A BRIEF DESCRIPTION OF THE FIGURE
[0015] FIG. 1 illustrates, for comparison, the activities and
selectivities of the reference catalyst (-) with support prepared
by precipitation and spray drying and of the catalyst according to
the invention, whose support is derived from flame synthesis
(.box-solid.), with the additional elements applied in each case by
impregnation.
A DETAILED DESCRIPTION OF THE INVENTION
[0016] The oxide-forming precursor compounds are fed as aerosol to
the pyrolysis zone. It is preferable if the aerosol fed to the
pyrolysis zone is obtained by nebulization of just one solution,
which contains all the oxide-forming precursor compounds. In this
way it is always ensured that the composition of the particles
produced is homogeneous and constant. During preparation of the
solution that is to be converted to an aerosol, the individual
components are thus preferably selected so that the oxide-forming
precursors contained in the solution are dissolved uniformly
alongside one another until nebulization of the solution.

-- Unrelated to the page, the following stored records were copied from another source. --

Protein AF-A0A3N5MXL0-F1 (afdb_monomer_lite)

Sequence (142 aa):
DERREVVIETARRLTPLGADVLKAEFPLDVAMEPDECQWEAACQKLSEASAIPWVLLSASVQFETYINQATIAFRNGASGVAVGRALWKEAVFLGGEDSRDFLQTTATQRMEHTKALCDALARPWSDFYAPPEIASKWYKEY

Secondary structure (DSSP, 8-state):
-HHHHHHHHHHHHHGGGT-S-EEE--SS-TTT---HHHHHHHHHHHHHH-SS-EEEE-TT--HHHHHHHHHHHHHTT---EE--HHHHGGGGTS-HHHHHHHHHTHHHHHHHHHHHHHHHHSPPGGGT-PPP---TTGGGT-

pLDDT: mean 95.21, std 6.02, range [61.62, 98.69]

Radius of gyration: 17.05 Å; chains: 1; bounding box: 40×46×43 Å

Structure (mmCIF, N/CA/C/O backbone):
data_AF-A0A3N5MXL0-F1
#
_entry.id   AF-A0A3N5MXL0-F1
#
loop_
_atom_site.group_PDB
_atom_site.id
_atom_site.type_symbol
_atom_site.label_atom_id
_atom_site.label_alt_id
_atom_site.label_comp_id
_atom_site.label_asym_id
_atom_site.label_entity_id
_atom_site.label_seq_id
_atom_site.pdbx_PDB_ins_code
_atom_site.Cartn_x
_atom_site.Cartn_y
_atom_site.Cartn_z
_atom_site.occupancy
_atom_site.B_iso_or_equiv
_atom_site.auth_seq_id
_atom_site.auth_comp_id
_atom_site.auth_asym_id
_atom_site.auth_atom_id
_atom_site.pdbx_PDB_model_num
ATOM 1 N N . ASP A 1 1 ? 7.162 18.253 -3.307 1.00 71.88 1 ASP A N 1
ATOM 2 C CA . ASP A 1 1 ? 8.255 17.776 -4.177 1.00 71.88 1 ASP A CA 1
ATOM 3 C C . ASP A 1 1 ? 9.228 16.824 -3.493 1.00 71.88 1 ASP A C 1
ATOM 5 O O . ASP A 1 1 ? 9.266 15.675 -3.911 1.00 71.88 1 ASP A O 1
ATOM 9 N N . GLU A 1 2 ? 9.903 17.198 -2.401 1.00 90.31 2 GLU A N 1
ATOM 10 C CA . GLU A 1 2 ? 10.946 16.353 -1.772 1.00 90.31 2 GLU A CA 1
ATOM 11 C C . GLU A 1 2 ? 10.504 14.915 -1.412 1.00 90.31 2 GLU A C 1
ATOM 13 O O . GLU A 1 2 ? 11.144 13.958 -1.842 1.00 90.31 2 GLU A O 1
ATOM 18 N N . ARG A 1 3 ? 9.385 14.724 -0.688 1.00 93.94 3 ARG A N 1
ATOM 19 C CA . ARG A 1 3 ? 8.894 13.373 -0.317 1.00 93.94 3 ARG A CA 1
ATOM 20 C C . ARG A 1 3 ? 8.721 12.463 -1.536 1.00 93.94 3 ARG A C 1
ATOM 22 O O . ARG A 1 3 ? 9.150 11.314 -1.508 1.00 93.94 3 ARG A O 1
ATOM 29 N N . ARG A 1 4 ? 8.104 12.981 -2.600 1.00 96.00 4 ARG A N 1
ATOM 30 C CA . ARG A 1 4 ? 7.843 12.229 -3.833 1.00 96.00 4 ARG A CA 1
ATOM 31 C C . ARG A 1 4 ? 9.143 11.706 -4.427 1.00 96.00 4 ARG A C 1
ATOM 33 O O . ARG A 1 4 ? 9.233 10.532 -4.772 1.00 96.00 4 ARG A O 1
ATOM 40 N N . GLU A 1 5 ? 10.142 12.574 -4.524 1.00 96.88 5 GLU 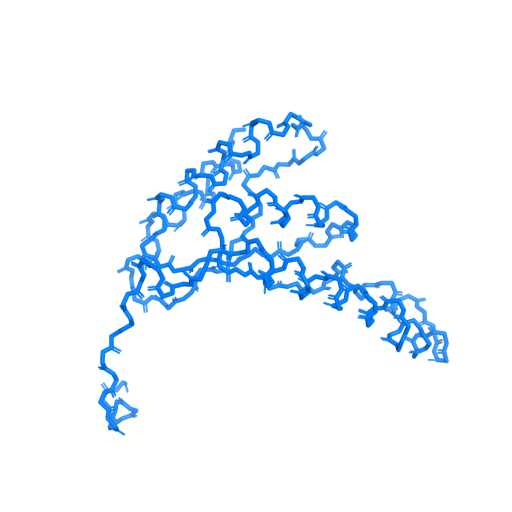A N 1
ATOM 41 C CA . GLU A 1 5 ? 11.449 12.232 -5.079 1.00 96.88 5 GLU A CA 1
ATOM 42 C C . GLU A 1 5 ? 12.186 11.214 -4.215 1.00 96.88 5 GLU A C 1
ATOM 44 O O . GLU A 1 5 ? 12.671 10.218 -4.747 1.00 96.88 5 GLU A O 1
ATOM 49 N N . VAL A 1 6 ? 12.210 11.413 -2.893 1.00 97.81 6 VAL A N 1
ATOM 50 C CA . VAL A 1 6 ? 12.879 10.498 -1.957 1.00 97.81 6 VAL A CA 1
ATOM 51 C C . VAL A 1 6 ? 12.302 9.090 -2.072 1.00 97.81 6 VAL A C 1
ATOM 53 O O . VAL A 1 6 ? 13.057 8.142 -2.264 1.00 97.81 6 VAL A O 1
ATOM 56 N N . VAL A 1 7 ? 10.976 8.944 -2.034 1.00 98.00 7 VAL A N 1
ATOM 57 C CA . VAL A 1 7 ? 10.314 7.630 -2.086 1.00 98.00 7 VAL A CA 1
ATOM 58 C C . VAL A 1 7 ? 10.602 6.900 -3.400 1.00 98.00 7 VAL A C 1
ATOM 60 O O . VAL A 1 7 ? 10.943 5.715 -3.393 1.00 98.00 7 VAL A O 1
ATOM 63 N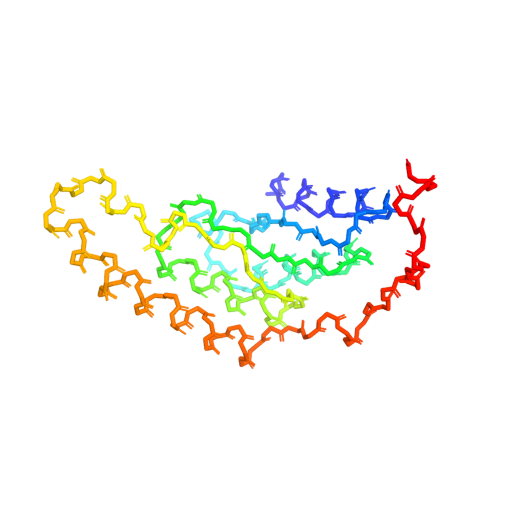 N . ILE A 1 8 ? 10.511 7.607 -4.529 1.00 98.50 8 ILE A N 1
ATOM 64 C CA . ILE A 1 8 ? 10.773 7.030 -5.855 1.00 98.50 8 ILE A CA 1
ATOM 65 C C . ILE A 1 8 ? 12.256 6.667 -6.006 1.00 98.50 8 ILE A C 1
ATOM 67 O O . ILE A 1 8 ? 12.584 5.603 -6.534 1.00 98.50 8 ILE A O 1
ATOM 71 N N . GLU A 1 9 ? 13.166 7.519 -5.536 1.00 98.25 9 GLU A N 1
ATOM 72 C CA . GLU A 1 9 ? 14.603 7.266 -5.639 1.00 98.25 9 GLU A CA 1
ATOM 73 C C . GLU A 1 9 ? 15.051 6.127 -4.716 1.00 98.25 9 GLU A C 1
ATOM 75 O O . GLU A 1 9 ? 15.906 5.326 -5.095 1.00 98.25 9 GLU A O 1
ATOM 80 N N . THR A 1 10 ? 14.434 5.986 -3.540 1.00 98.12 10 THR A N 1
ATOM 81 C CA . THR A 1 10 ? 14.612 4.817 -2.672 1.00 98.12 10 THR A CA 1
ATOM 82 C C . THR A 1 10 ? 14.234 3.534 -3.406 1.00 98.12 10 THR A C 1
ATOM 84 O O . THR A 1 10 ? 15.028 2.592 -3.409 1.00 98.12 10 THR A O 1
ATOM 87 N N . ALA A 1 11 ? 13.073 3.495 -4.071 1.00 98.38 11 ALA A N 1
ATOM 88 C CA . ALA A 1 11 ? 12.669 2.330 -4.855 1.00 98.38 11 ALA A CA 1
ATOM 89 C C . ALA A 1 11 ? 13.688 2.023 -5.963 1.00 98.38 11 ALA A C 1
ATOM 91 O O . ALA A 1 11 ? 14.199 0.906 -6.034 1.00 98.38 11 ALA A O 1
ATOM 92 N N . ARG A 1 12 ? 14.072 3.037 -6.748 1.00 98.44 12 ARG A N 1
ATOM 93 C CA . ARG A 1 12 ? 15.035 2.906 -7.852 1.00 98.44 12 ARG A CA 1
ATOM 94 C C . ARG A 1 12 ? 16.392 2.361 -7.412 1.00 98.44 12 ARG A C 1
ATOM 96 O O . ARG A 1 12 ? 16.988 1.558 -8.124 1.00 98.44 12 ARG A O 1
ATOM 103 N N . ARG A 1 13 ? 16.905 2.814 -6.265 1.00 98.19 13 ARG A N 1
ATOM 104 C CA . ARG A 1 13 ? 18.257 2.464 -5.802 1.00 98.19 13 ARG A CA 1
ATOM 105 C C . ARG A 1 13 ? 18.318 1.174 -5.006 1.00 98.19 13 ARG A C 1
ATOM 107 O O . ARG A 1 13 ? 19.301 0.453 -5.128 1.00 98.19 13 ARG A O 1
ATOM 114 N N . LEU A 1 14 ? 17.329 0.919 -4.150 1.00 97.62 14 LEU A N 1
ATOM 115 C CA . LEU A 1 14 ? 17.421 -0.159 -3.163 1.00 97.62 14 LEU A CA 1
ATOM 116 C C . LEU A 1 14 ? 16.805 -1.466 -3.648 1.00 97.62 14 LEU A C 1
ATOM 118 O O . LEU A 1 14 ? 17.286 -2.533 -3.280 1.00 97.62 14 LEU A O 1
ATOM 122 N N . THR A 1 15 ? 15.766 -1.408 -4.481 1.00 97.19 15 THR A N 1
ATOM 123 C CA . THR A 1 15 ? 15.091 -2.630 -4.941 1.00 97.19 15 THR A CA 1
ATOM 124 C C . THR A 1 15 ? 15.952 -3.537 -5.825 1.00 97.19 15 THR A C 1
ATOM 126 O O . THR A 1 15 ? 15.822 -4.750 -5.682 1.00 97.19 15 THR A O 1
ATOM 129 N N . PRO A 1 16 ? 16.907 -3.037 -6.639 1.00 95.88 16 PRO A N 1
ATOM 130 C CA . PRO A 1 16 ? 17.812 -3.910 -7.390 1.00 95.88 16 PRO A CA 1
ATOM 131 C C . PRO A 1 16 ? 18.878 -4.616 -6.533 1.00 95.88 16 PRO A C 1
ATOM 133 O O . PRO A 1 16 ? 19.630 -5.428 -7.062 1.00 95.88 16 PRO A O 1
ATOM 136 N N . LEU A 1 17 ? 18.989 -4.308 -5.233 1.00 94.94 17 LEU A N 1
ATOM 137 C CA . LEU A 1 17 ? 20.045 -4.836 -4.354 1.00 94.94 17 LEU A CA 1
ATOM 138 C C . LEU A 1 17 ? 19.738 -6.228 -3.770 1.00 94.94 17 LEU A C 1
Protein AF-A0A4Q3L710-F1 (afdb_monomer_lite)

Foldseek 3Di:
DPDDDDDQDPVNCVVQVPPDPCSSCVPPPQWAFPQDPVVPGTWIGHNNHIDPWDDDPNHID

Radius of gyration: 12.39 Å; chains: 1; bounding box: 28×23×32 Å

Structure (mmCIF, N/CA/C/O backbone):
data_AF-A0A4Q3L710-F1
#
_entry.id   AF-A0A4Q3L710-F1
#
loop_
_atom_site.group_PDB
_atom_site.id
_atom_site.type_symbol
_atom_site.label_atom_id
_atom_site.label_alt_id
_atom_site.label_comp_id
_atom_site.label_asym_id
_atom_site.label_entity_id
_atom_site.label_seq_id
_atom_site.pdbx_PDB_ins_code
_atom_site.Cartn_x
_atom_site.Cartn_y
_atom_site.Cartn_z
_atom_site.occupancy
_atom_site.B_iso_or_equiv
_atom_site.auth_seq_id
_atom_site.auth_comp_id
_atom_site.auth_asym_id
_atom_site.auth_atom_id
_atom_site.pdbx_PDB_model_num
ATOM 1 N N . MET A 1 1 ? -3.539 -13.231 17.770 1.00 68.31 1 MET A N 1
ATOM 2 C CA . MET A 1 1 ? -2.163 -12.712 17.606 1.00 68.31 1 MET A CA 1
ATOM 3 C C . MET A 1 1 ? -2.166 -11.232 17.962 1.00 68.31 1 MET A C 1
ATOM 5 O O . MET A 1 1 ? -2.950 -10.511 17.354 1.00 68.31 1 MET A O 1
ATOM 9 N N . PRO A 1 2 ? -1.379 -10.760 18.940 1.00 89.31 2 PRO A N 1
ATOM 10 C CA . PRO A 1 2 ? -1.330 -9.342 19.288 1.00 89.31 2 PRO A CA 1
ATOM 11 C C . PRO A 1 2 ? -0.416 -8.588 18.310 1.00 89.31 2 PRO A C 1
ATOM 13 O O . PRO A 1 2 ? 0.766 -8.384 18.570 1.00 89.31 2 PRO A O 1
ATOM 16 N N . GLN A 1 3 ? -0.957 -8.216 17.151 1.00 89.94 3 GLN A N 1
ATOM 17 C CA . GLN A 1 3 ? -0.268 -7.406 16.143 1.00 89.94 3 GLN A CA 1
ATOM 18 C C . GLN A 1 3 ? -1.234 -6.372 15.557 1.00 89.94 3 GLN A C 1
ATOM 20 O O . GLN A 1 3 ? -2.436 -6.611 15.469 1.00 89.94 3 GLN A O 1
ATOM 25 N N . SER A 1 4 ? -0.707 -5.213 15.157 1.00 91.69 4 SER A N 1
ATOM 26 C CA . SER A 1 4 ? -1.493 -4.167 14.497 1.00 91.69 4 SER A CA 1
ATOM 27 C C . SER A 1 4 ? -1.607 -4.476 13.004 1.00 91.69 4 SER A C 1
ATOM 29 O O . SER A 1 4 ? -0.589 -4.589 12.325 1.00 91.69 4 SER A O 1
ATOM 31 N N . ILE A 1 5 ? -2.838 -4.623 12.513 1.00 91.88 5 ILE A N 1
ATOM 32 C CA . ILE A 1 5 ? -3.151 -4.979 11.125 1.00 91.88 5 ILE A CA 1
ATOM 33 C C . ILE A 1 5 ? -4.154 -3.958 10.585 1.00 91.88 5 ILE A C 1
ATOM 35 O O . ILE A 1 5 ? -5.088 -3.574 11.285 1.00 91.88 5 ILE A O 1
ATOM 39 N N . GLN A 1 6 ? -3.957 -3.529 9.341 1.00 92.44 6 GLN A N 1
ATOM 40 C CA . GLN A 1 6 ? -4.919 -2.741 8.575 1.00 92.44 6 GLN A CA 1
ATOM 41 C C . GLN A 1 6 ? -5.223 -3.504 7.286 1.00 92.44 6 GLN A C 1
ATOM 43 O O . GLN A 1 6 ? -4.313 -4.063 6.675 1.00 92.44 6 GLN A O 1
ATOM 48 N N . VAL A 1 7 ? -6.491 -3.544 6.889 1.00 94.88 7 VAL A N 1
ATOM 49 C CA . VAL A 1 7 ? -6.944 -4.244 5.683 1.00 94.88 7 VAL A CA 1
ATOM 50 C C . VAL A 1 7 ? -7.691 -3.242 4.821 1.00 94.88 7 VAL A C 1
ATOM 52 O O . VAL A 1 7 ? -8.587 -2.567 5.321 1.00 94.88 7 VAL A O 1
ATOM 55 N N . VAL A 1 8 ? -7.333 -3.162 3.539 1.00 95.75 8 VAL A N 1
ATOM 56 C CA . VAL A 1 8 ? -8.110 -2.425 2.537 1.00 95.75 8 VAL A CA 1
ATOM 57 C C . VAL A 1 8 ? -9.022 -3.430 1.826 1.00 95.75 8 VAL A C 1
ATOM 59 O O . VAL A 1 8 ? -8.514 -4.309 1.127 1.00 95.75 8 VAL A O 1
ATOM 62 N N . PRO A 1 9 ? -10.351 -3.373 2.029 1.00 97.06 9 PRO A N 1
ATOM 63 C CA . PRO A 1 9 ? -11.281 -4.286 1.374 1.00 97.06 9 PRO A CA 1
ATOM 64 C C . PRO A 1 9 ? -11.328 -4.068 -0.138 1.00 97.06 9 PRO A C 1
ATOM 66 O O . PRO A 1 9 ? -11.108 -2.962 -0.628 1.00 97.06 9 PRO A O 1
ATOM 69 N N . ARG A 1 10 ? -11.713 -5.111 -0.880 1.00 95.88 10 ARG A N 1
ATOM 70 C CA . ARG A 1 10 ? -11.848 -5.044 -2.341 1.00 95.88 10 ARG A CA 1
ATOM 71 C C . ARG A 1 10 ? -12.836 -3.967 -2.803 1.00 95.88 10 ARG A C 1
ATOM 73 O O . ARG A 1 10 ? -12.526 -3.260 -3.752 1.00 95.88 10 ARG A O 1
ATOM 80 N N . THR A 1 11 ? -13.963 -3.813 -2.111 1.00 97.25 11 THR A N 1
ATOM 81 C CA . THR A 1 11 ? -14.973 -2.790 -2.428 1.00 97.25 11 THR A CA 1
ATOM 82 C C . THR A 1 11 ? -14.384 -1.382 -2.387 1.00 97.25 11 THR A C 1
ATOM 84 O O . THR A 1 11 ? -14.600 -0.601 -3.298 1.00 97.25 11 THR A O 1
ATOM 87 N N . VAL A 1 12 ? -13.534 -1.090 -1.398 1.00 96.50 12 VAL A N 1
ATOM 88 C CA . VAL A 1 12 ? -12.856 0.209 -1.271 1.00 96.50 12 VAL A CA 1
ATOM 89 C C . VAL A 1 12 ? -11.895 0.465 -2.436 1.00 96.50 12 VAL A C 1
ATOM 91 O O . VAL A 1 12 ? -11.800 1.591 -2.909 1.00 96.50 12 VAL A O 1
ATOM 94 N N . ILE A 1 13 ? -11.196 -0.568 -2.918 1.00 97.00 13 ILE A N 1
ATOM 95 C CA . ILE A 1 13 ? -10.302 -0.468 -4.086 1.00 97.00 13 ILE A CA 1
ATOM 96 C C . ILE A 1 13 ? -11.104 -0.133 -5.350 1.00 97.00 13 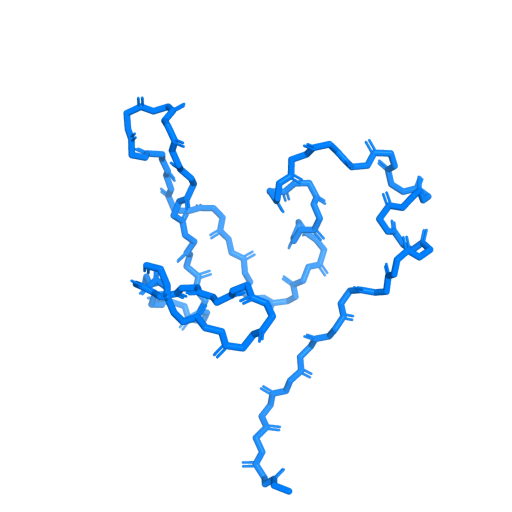ILE A C 1
ATOM 98 O O . ILE A 1 13 ? -10.679 0.695 -6.154 1.00 97.00 13 ILE A O 1
ATOM 102 N N . GLU A 1 14 ? -12.259 -0.778 -5.518 1.00 97.31 14 GLU A N 1
ATOM 103 C CA . GLU A 1 14 ? -13.151 -0.577 -6.663 1.00 97.31 14 GLU A CA 1
ATOM 104 C C . GLU A 1 14 ? -13.809 0.805 -6.634 1.00 97.31 14 GLU A C 1
ATOM 106 O O . GLU A 1 14 ? -13.769 1.508 -7.641 1.00 97.31 14 GLU A O 1
ATOM 111 N N . ASP A 1 15 ? -14.3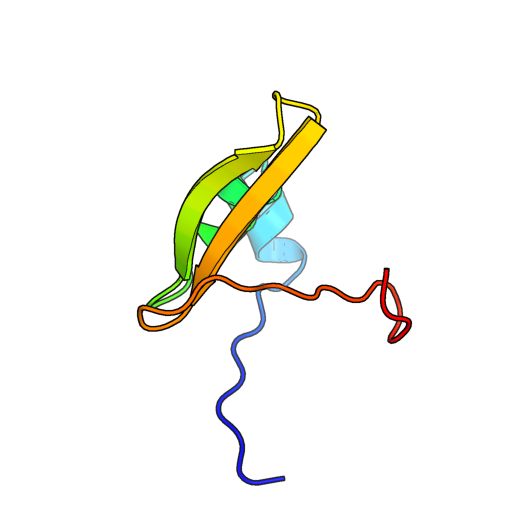11 1.234 -5.475 1.00 97.06 15 ASP A N 1
ATOM 112 C CA . ASP A 1 15 ? -14.909 2.558 -5.276 1.00 97.06 15 ASP A CA 1
ATOM 113 C C . ASP A 1 15 ? -13.900 3.690 -5.530 1.00 97.06 15 ASP A C 1
ATOM 115 O O . ASP A 1 15 ? -14.253 4.746 -6.052 1.00 97.06 15 ASP A O 1
ATOM 119 N N . GLN A 1 16 ? -12.625 3.469 -5.193 1.00 95.31 16 GLN A N 1
ATOM 120 C CA . GLN A 1 16 ? -11.534 4.410 -5.469 1.00 95.31 16 GLN A CA 1
ATOM 121 C C . GLN A 1 16 ? -11.077 4.403 -6.936 1.00 95.31 16 GLN A C 1
ATOM 123 O O . GLN A 1 16 ? -10.242 5.230 -7.301 1.00 95.31 16 GLN A O 1
ATOM 128 N N . ALA A 1 17 ? -11.568 3.473 -7.766 1.00 96.31 17 ALA A N 1
ATOM 129 C CA . ALA A 1 17 ? -11.053 3.202 -9.110 1.00 96.31 17 ALA A CA 1
ATOM 130 C C . ALA A 1 17 ? -9.517 3.043 -9.136 1.00 96.31 17 ALA A C 1
ATOM 132 O O . ALA A 1 17 ? -8.839 3.455 -10.080 1.00 96.31 17 ALA A O 1
ATOM 133 N N . ALA A 1 18 ? -8.959 2.457 -8.073 1.00 95.94 18 ALA A N 1
ATOM 134 C CA . ALA A 1 18 ? -7.523 2.367 -7.869 1.00 95.94 18 ALA A CA 1
ATOM 135 C C . ALA A 1 18 ? -6.900 1.330 -8.816 1.00 95.94 18 ALA A C 1
ATOM 137 O O . ALA A 1 18 ? -7.245 0.146 -8.787 1.00 95.94 18 ALA A O 1
ATOM 138 N N . VAL A 1 19 ? -5.944 1.773 -9.639 1.00 93.69 19 VAL A N 1
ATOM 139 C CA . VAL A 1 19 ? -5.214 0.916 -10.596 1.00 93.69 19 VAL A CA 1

Alternatively it is also possible to use several different
solutions, which together contain the oxide-forming precursors. The
solution or solutions can contain both polar and apolar solvents or
solvent mixtures.
[0017] In the pyrolysis zone, decomposition and/or oxidation of the
oxide precursors take place, with formation of the oxide. Pyrolysis
generally results in spherical particles with varying specific
surface.
[0018] The temperature in the pyrolysis zone is at sufficient
temperature for oxide formation, usually between 500 and
2000.degree. C. Pyrolysis is preferably carried out at a
temperature from 900 to 1500.degree. C.
[0019] The pyrolysis reactor can be heated indirectly from outside,
for example by means of an electric furnace. Owing to the
temperature gradient from outside to inside that is required in
indirect heating, the furnace must be much hotter than corresponds
to the temperature required for pyrolysis. Indirect heating
requires a thermally stable furnace material and an expensive
reactor construction, but the total amount of gas required is less
than in the case of a flame reactor.
[0020] In a preferred embodiment the pyrolysis zone is heated by a
flame (flame-spray pyrolysis). The pyrolysis zone then comprises an
ignition device. For direct heating, usual combustible gases are
used, although preferably hydrogen, methane or ethylene is used.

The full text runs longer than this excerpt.